O quarto que eu teria na casa dividida com mais quatro pessoas era limpo e simples, as paredes eram brancas e a cama de solteiro confortável. Deixei as malas de lado e corri para a janela, para meu desapontamento, não tinha uma vista da cidade, mas podia ver muito bem a parede do prédio vizinho. Fui até a pequena sala mobiliada apenas com um sofá e um móvel enfeitado com uma TV um pouco ultrapassada, pelo menos ali eu podia ver a rua pouco iluminada. O som incessante de sirenes preenchia o ar, às vezes longe, às vezes perto, mas sempre presente. Respirei fundo e parei alguns minutos para observar a vista, com a cabeça apoiada nos braços dobrados na janela. Nunca imaginei que poderia estar ali, tão longe de casa e de tudo que eu conhecia e mesmo assim me sentia mais no controle da minha vida do que nunca. Eu finalmente estava no caminho certo, que me levaria ao futuro que imaginei, cheio de grandes projetos e ambições. Acompanhei um morador de rua arrastando um carrinho de supermercado de uma ponta da rua até ele virar na outra esquina depois fechei a janela e voltei para meu novo quarto. Queria tirar as roupas das malas e começar a deixar o quarto com minha cara, espalhar meus cremes e maquiagens pela mesa de cabeceira, pendurar peças de roupa em todas as superfícies possíveis, pendurar as fotos que levei comigo do Brasil. Minha família reunida no meu último aniversário, todas levemente bêbadas, no fundo a churrasqueira que eu deixei de lado apenas para posar para as fotos, uma foto de vó Juju sorrindo para mim, Jéssica e eu fantasiadas no carnaval daquele ano, uma sereia e uma nota de três reais - fica para sua imaginação adivinhar quem era quem.

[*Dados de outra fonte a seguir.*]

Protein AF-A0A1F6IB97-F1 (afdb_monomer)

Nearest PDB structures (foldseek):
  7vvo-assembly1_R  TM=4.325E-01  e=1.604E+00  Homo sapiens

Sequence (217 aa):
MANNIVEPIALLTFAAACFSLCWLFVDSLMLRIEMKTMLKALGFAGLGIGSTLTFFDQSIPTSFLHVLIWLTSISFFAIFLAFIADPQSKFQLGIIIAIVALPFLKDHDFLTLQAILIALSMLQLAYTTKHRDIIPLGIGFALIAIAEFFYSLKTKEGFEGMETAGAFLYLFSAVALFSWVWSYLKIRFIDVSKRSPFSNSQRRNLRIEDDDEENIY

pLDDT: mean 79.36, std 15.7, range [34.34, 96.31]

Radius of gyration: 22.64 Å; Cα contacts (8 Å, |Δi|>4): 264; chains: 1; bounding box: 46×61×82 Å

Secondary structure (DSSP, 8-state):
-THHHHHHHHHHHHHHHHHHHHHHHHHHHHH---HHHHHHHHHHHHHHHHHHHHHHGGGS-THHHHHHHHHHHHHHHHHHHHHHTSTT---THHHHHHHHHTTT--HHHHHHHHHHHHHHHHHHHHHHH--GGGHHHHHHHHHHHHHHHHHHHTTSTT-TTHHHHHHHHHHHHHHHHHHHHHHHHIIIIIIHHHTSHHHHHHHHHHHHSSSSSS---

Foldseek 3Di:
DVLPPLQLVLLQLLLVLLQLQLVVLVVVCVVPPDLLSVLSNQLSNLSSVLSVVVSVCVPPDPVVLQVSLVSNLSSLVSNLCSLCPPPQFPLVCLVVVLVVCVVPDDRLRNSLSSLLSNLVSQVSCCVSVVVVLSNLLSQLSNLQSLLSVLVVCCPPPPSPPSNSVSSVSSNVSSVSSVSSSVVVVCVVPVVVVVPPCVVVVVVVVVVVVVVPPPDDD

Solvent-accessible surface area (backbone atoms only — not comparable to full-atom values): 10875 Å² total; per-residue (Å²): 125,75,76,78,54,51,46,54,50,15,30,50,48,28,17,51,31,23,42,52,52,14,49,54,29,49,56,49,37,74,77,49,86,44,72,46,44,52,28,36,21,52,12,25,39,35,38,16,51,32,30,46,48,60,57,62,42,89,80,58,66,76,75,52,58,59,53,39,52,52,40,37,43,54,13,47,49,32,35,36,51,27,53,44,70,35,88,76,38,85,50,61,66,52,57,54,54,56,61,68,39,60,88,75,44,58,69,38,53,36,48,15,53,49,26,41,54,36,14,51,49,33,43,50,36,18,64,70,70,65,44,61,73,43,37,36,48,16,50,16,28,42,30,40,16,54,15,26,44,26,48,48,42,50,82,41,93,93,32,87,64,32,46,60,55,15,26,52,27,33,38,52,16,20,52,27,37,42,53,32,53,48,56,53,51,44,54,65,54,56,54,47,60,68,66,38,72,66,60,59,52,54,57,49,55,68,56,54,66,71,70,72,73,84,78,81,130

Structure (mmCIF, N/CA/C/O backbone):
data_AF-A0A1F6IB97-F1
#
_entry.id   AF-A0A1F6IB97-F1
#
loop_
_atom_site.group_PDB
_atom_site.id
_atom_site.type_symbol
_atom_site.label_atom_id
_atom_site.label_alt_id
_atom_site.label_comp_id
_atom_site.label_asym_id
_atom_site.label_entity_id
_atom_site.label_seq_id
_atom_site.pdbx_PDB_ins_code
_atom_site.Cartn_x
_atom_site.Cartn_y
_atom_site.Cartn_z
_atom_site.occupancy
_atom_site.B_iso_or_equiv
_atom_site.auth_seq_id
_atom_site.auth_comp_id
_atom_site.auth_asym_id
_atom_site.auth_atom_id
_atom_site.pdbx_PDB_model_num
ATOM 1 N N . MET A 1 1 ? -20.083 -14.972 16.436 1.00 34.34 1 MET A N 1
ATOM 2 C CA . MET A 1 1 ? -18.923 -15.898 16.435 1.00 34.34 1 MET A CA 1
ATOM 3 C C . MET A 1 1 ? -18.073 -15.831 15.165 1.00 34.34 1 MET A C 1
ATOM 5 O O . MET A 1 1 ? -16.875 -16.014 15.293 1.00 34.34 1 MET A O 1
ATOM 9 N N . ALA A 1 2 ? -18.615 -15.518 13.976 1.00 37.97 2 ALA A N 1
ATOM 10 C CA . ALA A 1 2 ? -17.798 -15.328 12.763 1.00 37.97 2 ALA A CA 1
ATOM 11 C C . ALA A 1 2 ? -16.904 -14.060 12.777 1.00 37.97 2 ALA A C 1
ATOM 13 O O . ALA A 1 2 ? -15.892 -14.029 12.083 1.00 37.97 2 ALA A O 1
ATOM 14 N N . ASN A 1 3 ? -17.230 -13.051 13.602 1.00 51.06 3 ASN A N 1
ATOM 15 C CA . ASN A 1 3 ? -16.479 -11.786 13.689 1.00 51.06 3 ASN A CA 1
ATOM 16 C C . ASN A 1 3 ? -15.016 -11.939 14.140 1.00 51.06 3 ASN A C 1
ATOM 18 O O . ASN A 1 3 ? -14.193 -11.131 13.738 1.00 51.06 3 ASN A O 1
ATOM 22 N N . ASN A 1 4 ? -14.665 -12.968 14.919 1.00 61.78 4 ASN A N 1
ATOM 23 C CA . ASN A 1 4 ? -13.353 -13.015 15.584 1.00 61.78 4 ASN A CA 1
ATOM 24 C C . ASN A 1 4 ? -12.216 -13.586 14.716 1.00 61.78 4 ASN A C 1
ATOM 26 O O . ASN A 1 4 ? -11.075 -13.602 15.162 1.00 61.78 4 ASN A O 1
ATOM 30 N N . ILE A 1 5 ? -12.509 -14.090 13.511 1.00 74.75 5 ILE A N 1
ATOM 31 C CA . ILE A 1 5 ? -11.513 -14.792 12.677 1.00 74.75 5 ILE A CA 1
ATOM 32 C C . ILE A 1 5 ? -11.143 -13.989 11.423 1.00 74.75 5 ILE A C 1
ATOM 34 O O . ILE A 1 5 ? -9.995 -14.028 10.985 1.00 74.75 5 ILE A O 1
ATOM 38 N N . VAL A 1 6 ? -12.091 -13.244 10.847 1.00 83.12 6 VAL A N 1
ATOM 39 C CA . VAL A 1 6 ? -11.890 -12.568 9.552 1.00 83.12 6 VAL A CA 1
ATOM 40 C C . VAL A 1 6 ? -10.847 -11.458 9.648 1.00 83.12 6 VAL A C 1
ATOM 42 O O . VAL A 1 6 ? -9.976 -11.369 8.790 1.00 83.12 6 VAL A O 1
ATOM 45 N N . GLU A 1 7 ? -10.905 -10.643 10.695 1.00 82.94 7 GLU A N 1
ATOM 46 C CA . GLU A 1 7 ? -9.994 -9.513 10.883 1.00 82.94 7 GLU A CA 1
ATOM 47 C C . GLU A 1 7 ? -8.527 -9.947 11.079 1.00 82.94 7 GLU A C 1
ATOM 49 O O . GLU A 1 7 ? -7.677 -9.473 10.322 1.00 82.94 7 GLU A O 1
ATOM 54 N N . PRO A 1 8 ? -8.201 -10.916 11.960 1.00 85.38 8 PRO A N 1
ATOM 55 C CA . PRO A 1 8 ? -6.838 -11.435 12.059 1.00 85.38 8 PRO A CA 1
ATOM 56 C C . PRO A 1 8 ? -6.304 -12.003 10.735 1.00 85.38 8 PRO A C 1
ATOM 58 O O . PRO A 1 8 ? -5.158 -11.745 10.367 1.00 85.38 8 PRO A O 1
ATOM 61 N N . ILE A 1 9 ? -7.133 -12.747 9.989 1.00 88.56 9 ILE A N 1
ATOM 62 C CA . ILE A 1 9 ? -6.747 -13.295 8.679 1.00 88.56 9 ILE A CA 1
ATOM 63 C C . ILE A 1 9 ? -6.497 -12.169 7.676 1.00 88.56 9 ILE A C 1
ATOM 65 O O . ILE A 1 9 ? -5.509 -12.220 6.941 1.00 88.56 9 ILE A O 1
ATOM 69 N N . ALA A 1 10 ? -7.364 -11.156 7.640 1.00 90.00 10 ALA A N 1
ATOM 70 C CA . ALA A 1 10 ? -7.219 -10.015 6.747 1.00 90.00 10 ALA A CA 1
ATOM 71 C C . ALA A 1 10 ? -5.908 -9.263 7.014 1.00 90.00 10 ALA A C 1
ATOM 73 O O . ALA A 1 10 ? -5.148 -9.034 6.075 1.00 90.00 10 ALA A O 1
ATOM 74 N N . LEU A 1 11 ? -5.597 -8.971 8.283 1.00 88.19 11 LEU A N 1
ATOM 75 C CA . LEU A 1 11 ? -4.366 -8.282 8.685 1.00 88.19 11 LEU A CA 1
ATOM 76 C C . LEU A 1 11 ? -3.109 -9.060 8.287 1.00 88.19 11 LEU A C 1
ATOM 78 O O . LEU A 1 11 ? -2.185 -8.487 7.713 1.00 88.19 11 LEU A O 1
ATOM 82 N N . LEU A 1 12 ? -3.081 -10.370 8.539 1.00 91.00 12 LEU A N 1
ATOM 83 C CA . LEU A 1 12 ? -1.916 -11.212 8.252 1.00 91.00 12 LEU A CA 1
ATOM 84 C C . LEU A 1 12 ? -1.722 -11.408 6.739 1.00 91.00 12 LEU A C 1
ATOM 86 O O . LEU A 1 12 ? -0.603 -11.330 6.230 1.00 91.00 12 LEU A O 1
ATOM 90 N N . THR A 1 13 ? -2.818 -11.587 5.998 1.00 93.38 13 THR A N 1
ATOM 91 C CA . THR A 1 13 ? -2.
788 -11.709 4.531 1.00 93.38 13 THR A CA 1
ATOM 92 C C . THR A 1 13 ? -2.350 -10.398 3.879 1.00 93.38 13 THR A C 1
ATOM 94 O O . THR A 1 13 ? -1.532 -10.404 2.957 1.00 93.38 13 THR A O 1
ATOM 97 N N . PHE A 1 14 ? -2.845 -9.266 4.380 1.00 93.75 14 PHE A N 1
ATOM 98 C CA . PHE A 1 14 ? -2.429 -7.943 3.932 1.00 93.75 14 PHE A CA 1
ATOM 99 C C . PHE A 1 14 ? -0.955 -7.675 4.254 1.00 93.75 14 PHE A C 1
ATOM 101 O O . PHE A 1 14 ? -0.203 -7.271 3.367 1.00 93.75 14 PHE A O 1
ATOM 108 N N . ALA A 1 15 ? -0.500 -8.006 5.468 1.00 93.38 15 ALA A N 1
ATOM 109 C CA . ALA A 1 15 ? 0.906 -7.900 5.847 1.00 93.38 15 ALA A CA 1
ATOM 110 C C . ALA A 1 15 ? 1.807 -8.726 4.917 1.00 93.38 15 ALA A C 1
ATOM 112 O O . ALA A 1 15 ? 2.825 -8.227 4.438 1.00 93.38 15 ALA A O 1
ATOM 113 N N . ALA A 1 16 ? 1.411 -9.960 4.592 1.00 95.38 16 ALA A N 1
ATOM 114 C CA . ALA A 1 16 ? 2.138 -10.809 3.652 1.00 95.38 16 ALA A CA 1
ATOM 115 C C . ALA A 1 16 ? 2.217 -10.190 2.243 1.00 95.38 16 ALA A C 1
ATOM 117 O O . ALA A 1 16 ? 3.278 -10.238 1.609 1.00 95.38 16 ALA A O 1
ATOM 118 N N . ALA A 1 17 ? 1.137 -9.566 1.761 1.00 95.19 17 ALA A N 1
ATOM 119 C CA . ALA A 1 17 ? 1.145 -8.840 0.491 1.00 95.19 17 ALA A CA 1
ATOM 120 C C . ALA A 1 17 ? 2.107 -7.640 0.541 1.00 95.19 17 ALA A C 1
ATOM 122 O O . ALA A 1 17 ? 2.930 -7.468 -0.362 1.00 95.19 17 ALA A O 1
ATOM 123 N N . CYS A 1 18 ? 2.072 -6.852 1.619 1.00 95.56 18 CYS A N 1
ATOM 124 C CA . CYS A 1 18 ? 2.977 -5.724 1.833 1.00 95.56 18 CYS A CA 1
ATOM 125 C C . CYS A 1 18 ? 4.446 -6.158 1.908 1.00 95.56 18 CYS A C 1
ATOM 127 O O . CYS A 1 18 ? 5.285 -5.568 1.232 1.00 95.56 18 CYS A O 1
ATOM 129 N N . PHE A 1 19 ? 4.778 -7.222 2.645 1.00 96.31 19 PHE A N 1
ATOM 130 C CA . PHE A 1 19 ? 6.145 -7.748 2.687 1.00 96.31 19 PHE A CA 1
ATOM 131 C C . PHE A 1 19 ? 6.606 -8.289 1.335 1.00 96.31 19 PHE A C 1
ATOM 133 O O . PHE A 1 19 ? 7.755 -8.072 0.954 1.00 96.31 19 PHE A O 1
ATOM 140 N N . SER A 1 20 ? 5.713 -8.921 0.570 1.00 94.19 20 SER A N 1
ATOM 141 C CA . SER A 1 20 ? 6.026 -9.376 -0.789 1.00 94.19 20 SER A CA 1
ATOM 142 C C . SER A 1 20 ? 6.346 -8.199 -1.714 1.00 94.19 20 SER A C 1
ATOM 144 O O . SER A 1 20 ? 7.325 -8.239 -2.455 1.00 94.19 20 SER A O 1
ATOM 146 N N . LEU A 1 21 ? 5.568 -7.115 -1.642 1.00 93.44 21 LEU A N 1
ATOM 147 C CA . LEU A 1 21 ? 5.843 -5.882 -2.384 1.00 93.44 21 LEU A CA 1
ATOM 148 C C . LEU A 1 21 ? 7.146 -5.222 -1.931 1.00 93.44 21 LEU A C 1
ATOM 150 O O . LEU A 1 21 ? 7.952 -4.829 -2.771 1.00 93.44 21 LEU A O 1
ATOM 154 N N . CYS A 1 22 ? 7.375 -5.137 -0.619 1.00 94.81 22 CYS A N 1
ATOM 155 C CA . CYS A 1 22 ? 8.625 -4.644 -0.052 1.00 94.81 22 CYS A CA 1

Em vez de fazer isso, deitei na cama com a luz do pequeno abajur do lado da cama acesa. Lentamente deixei um cansaço extremo que ameaçou o dia inteiro tomar conta de mim, fazendo meu corpo pesar sobre o colchão, e junto com ele veio Rodrigo. Durante todo o tempo de viagem um pensamento cintilou como um neon com defeito na minha cabeça: a cada minuto eu fico mais longe dele. E toda vez eu afastava o inseto pegajoso que era aquele pensamento, mas ele sempre voltava e eu tentava espantá-lo com um aceno imaginário da mão. Mesmo que as coisas não fossem como eram nós dois estávamos fadados ao fim, se eu já surtei com um mês de distância antes, agora nossa situação seria insustentável e, sendo uma pessoa adulta, eu sabia que merecíamos mais, tanto um do outro como das circunstâncias. Ele precisava de alguém paciente, que pudesse esperar e estivesse presente, eu precisava de foco e disciplina para me concentrar no trabalho, e nós dois precisávamos de espaço para crescer.

Assim, naquela primeira noite não dormi, mas tomei uma decisão: não esperaria mais por ninguém.

___

*Eu não resisti a essa pequena menção a Hamilton.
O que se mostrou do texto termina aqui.